Yes (if I didn't make arithmetic mistakes).
Let $A$ be the given matrix, $A=\begin{pmatrix} 0 & 1 & 1 & 0 \newline -b & a & 0 & 1 \newline 0 & 0 & 0 & 1 \newline 0 & 0 & -b & a \end{pmatrix}.$
The rational canonical form of $f$ is $R$, where $R$ is the companion matrix of $(X^2 -aX + b)^2$, $R=\left(\begin{array}{rrrc} 0 & 0 & 0 & -b^2\\ 1 & 0 & 0 & 2ab\\ 0 & 1 & 0 & a^2-2b\\ 0 & 0 & 1 & 2a \end{array}\right).$ The characteristic polynomial of the matrix $A$ is also $(t^2-at+b)^2$. Evaluating $A^2-aA + bI$, the $(1,4)$ coordinate of $A^2$ is $2$, the $(1,4)$ coordinate of $-aA$ is $0$, and the $(1,4)$ coordinate of $bI$ is $0$, so $A^2-aA+bI \neq \mathbf{0}$. Hence, the minimal polynomial of the matrix you have is also $(X^2 -aX + b)^2$. So the rational canonical form of $A$ is also equal to $R$.

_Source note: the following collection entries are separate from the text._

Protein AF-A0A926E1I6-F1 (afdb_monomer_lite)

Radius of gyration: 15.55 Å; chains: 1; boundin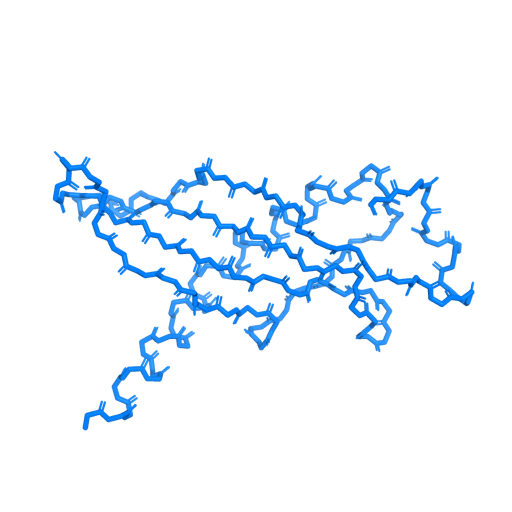g box: 35×35×46 Å

Foldseek 3Di:
DVVVVVVVLLVVLVVCVVVVQVVQQVVCVQWFPDRWDFDSVQKDFDDWDADVPHNQKIKTKIWGQTADDPRHGFFTKIWIWMAGNPPRDIDTPDIDTPGTDDDDPVRVVGTPDDD

Organism: NCBI:txid2763658

Structure (mmCIF, N/CA/C/O backbone):
data_AF-A0A926E1I6-F1
#
_entry.id   AF-A0A926E1I6-F1
#
loop_
_atom_site.group_PDB
_atom_site.id
_atom_site.type_symbol
_atom_site.label_atom_id
_atom_site.label_alt_id
_atom_site.label_comp_id
_atom_site.label_asym_id
_atom_site.label_entity_id
_atom_site.label_seq_id
_atom_site.pdbx_PDB_ins_code
_atom_site.Cartn_x
_atom_site.Cartn_y
_atom_site.Cartn_z
_atom_site.occupancy
_atom_site.B_iso_or_equiv
_atom_site.auth_seq_id
_atom_site.auth_comp_id
_atom_site.auth_asym_id
_atom_site.auth_atom_id
_atom_site.pdbx_PDB_model_num
ATOM 1 N N . MET A 1 1 ? 7.676 -23.881 -13.061 1.00 49.50 1 MET A N 1
ATOM 2 C CA . MET A 1 1 ? 7.232 -22.500 -13.372 1.00 49.50 1 MET A CA 1
ATOM 3 C C . MET A 1 1 ? 6.436 -21.828 -12.245 1.00 49.50 1 MET A C 1
ATOM 5 O O . MET A 1 1 ? 6.685 -20.659 -12.005 1.00 49.50 1 MET A O 1
ATOM 9 N N . HIS A 1 2 ? 5.565 -22.513 -11.486 1.00 56.94 2 HIS A N 1
ATOM 10 C CA . HIS A 1 2 ? 4.769 -21.868 -10.417 1.00 56.94 2 HIS A CA 1
ATOM 11 C C . HIS A 1 2 ? 5.560 -21.263 -9.236 1.00 56.94 2 HIS A C 1
ATOM 13 O O . HIS A 1 2 ? 5.134 -20.256 -8.677 1.00 56.94 2 HIS A O 1
ATOM 19 N N . HIS A 1 3 ? 6.716 -21.825 -8.864 1.00 60.47 3 HIS A N 1
ATOM 20 C CA . HIS A 1 3 ? 7.511 -21.316 -7.735 1.00 60.47 3 HIS A CA 1
ATOM 21 C C . HIS A 1 3 ? 8.189 -19.962 -8.008 1.00 60.47 3 HIS A C 1
ATOM 23 O O . HIS A 1 3 ? 8.269 -19.137 -7.102 1.00 60.47 3 HIS A O 1
ATOM 29 N N . ALA A 1 4 ? 8.630 -19.711 -9.246 1.00 64.56 4 ALA A N 1
ATOM 30 C CA . ALA A 1 4 ? 9.307 -18.465 -9.615 1.00 64.56 4 ALA A CA 1
ATOM 31 C C . ALA A 1 4 ? 8.361 -17.253 -9.553 1.00 64.56 4 ALA A C 1
ATOM 33 O O . ALA A 1 4 ? 8.743 -16.200 -9.049 1.00 64.56 4 ALA A O 1
ATOM 34 N N . ASN A 1 5 ? 7.103 -17.425 -9.976 1.00 77.69 5 ASN A N 1
ATOM 35 C CA . ASN A 1 5 ? 6.099 -16.358 -9.934 1.00 77.69 5 ASN A CA 1
ATOM 36 C C . ASN A 1 5 ? 5.754 -15.959 -8.495 1.00 77.69 5 ASN A C 1
ATOM 38 O O . ASN A 1 5 ? 5.667 -14.775 -8.190 1.00 77.69 5 ASN A O 1
ATOM 42 N N . ARG A 1 6 ? 5.633 -16.939 -7.588 1.00 83.88 6 ARG A N 1
ATOM 43 C CA . ARG A 1 6 ? 5.348 -16.667 -6.173 1.00 83.88 6 ARG A CA 1
ATOM 44 C C . ARG A 1 6 ? 6.499 -15.937 -5.483 1.00 83.88 6 ARG A C 1
ATOM 46 O O . ARG A 1 6 ? 6.255 -14.981 -4.759 1.00 83.88 6 ARG A O 1
ATOM 53 N N . LEU A 1 7 ? 7.740 -16.352 -5.748 1.00 88.38 7 LEU A N 1
ATOM 54 C CA . LEU A 1 7 ? 8.915 -15.663 -5.217 1.00 88.38 7 LEU A CA 1
ATOM 55 C C . LEU A 1 7 ? 8.991 -14.220 -5.734 1.00 88.38 7 LEU A C 1
ATOM 57 O O . LEU A 1 7 ? 9.211 -13.311 -4.945 1.00 88.38 7 LEU A O 1
ATOM 61 N N . CYS A 1 8 ? 8.741 -14.002 -7.029 1.00 89.25 8 CYS A N 1
ATOM 62 C CA . CYS A 1 8 ? 8.693 -12.661 -7.613 1.00 89.25 8 CYS A CA 1
ATOM 63 C C . CYS A 1 8 ? 7.630 -11.779 -6.937 1.00 89.25 8 CYS A C 1
ATOM 65 O O . CYS A 1 8 ? 7.934 -10.660 -6.527 1.00 89.25 8 CYS A O 1
ATOM 67 N N . GLU A 1 9 ? 6.410 -12.292 -6.749 1.00 90.38 9 GLU A N 1
ATOM 68 C CA . GLU A 1 9 ? 5.351 -11.573 -6.034 1.00 90.38 9 GLU A CA 1
ATOM 69 C C . GLU A 1 9 ? 5.746 -11.219 -4.596 1.00 90.38 9 GLU A C 1
ATOM 71 O O . GLU A 1 9 ? 5.542 -10.083 -4.167 1.00 90.38 9 GLU A O 1
ATOM 76 N N . ASP A 1 10 ? 6.314 -12.167 -3.851 1.00 91.38 10 ASP A N 1
ATOM 77 C CA . ASP A 1 10 ? 6.719 -11.951 -2.461 1.00 91.38 10 ASP A CA 1
ATOM 78 C C . ASP A 1 10 ? 7.869 -10.937 -2.360 1.00 91.38 10 ASP A C 1
ATOM 80 O O . ASP A 1 10 ? 7.849 -10.063 -1.489 1.00 91.38 10 ASP A O 1
ATOM 84 N N . THR A 1 11 ? 8.823 -10.978 -3.294 1.00 93.25 11 THR A N 1
ATOM 85 C CA . THR A 1 11 ? 9.897 -9.984 -3.404 1.00 93.25 11 THR A CA 1
ATOM 86 C C . THR A 1 11 ? 9.348 -8.596 -3.721 1.00 93.25 11 THR A C 1
ATOM 88 O O . THR A 1 11 ? 9.720 -7.634 -3.051 1.00 93.25 11 THR A O 1
ATOM 91 N N . LEU A 1 12 ? 8.421 -8.471 -4.676 1.00 94.00 12 LEU A N 1
ATOM 92 C CA . LEU A 1 12 ? 7.778 -7.191 -4.979 1.00 94.00 12 LEU A CA 1
ATOM 93 C C . LEU A 1 12 ? 7.023 -6.660 -3.753 1.00 94.00 12 LEU A C 1
ATOM 95 O O . LEU A 1 12 ? 7.217 -5.512 -3.361 1.00 94.00 12 LEU A O 1
ATOM 99 N N . ARG A 1 13 ? 6.229 -7.490 -3.066 1.00 94.69 13 ARG A N 1
ATOM 100 C CA . ARG A 1 13 ? 5.560 -7.076 -1.820 1.00 94.69 13 ARG A CA 1
ATOM 101 C C . ARG A 1 13 ? 6.566 -6.560 -0.792 1.00 94.69 13 ARG A C 1
ATOM 103 O O . ARG A 1 13 ? 6.329 -5.511 -0.205 1.00 94.69 13 ARG A O 1
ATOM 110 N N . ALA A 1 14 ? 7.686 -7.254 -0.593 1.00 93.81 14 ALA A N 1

Therefore, there is an invertible matrix $P$ such that $P^{-1}AP = R$.
If you fix a basis $\beta$ for $V$, and you let $B$ be the coordinate matrix of $f$ with respect to $\beta$, $[f]_{\beta}$, then there is an invertible matrix $Q$ such that $Q^{-1}BQ=R$ (we obtain $Q$ by finding a rational canonical basis for $f$). So we have that $Q^{-1}BQ = R = P^{-1}AP$. Therefore, $A = (PQ^{-1})[f]_{\beta}(PQ^{-1})^{-1},$ and interpreting $PQ^{-1}$ as a suitable change-of-basis matrix gives you (an explicit way to obtain) a basis $\gamma$ for $V$ (in terms of $\beta$) such that $[f]_{\gamma}=A$.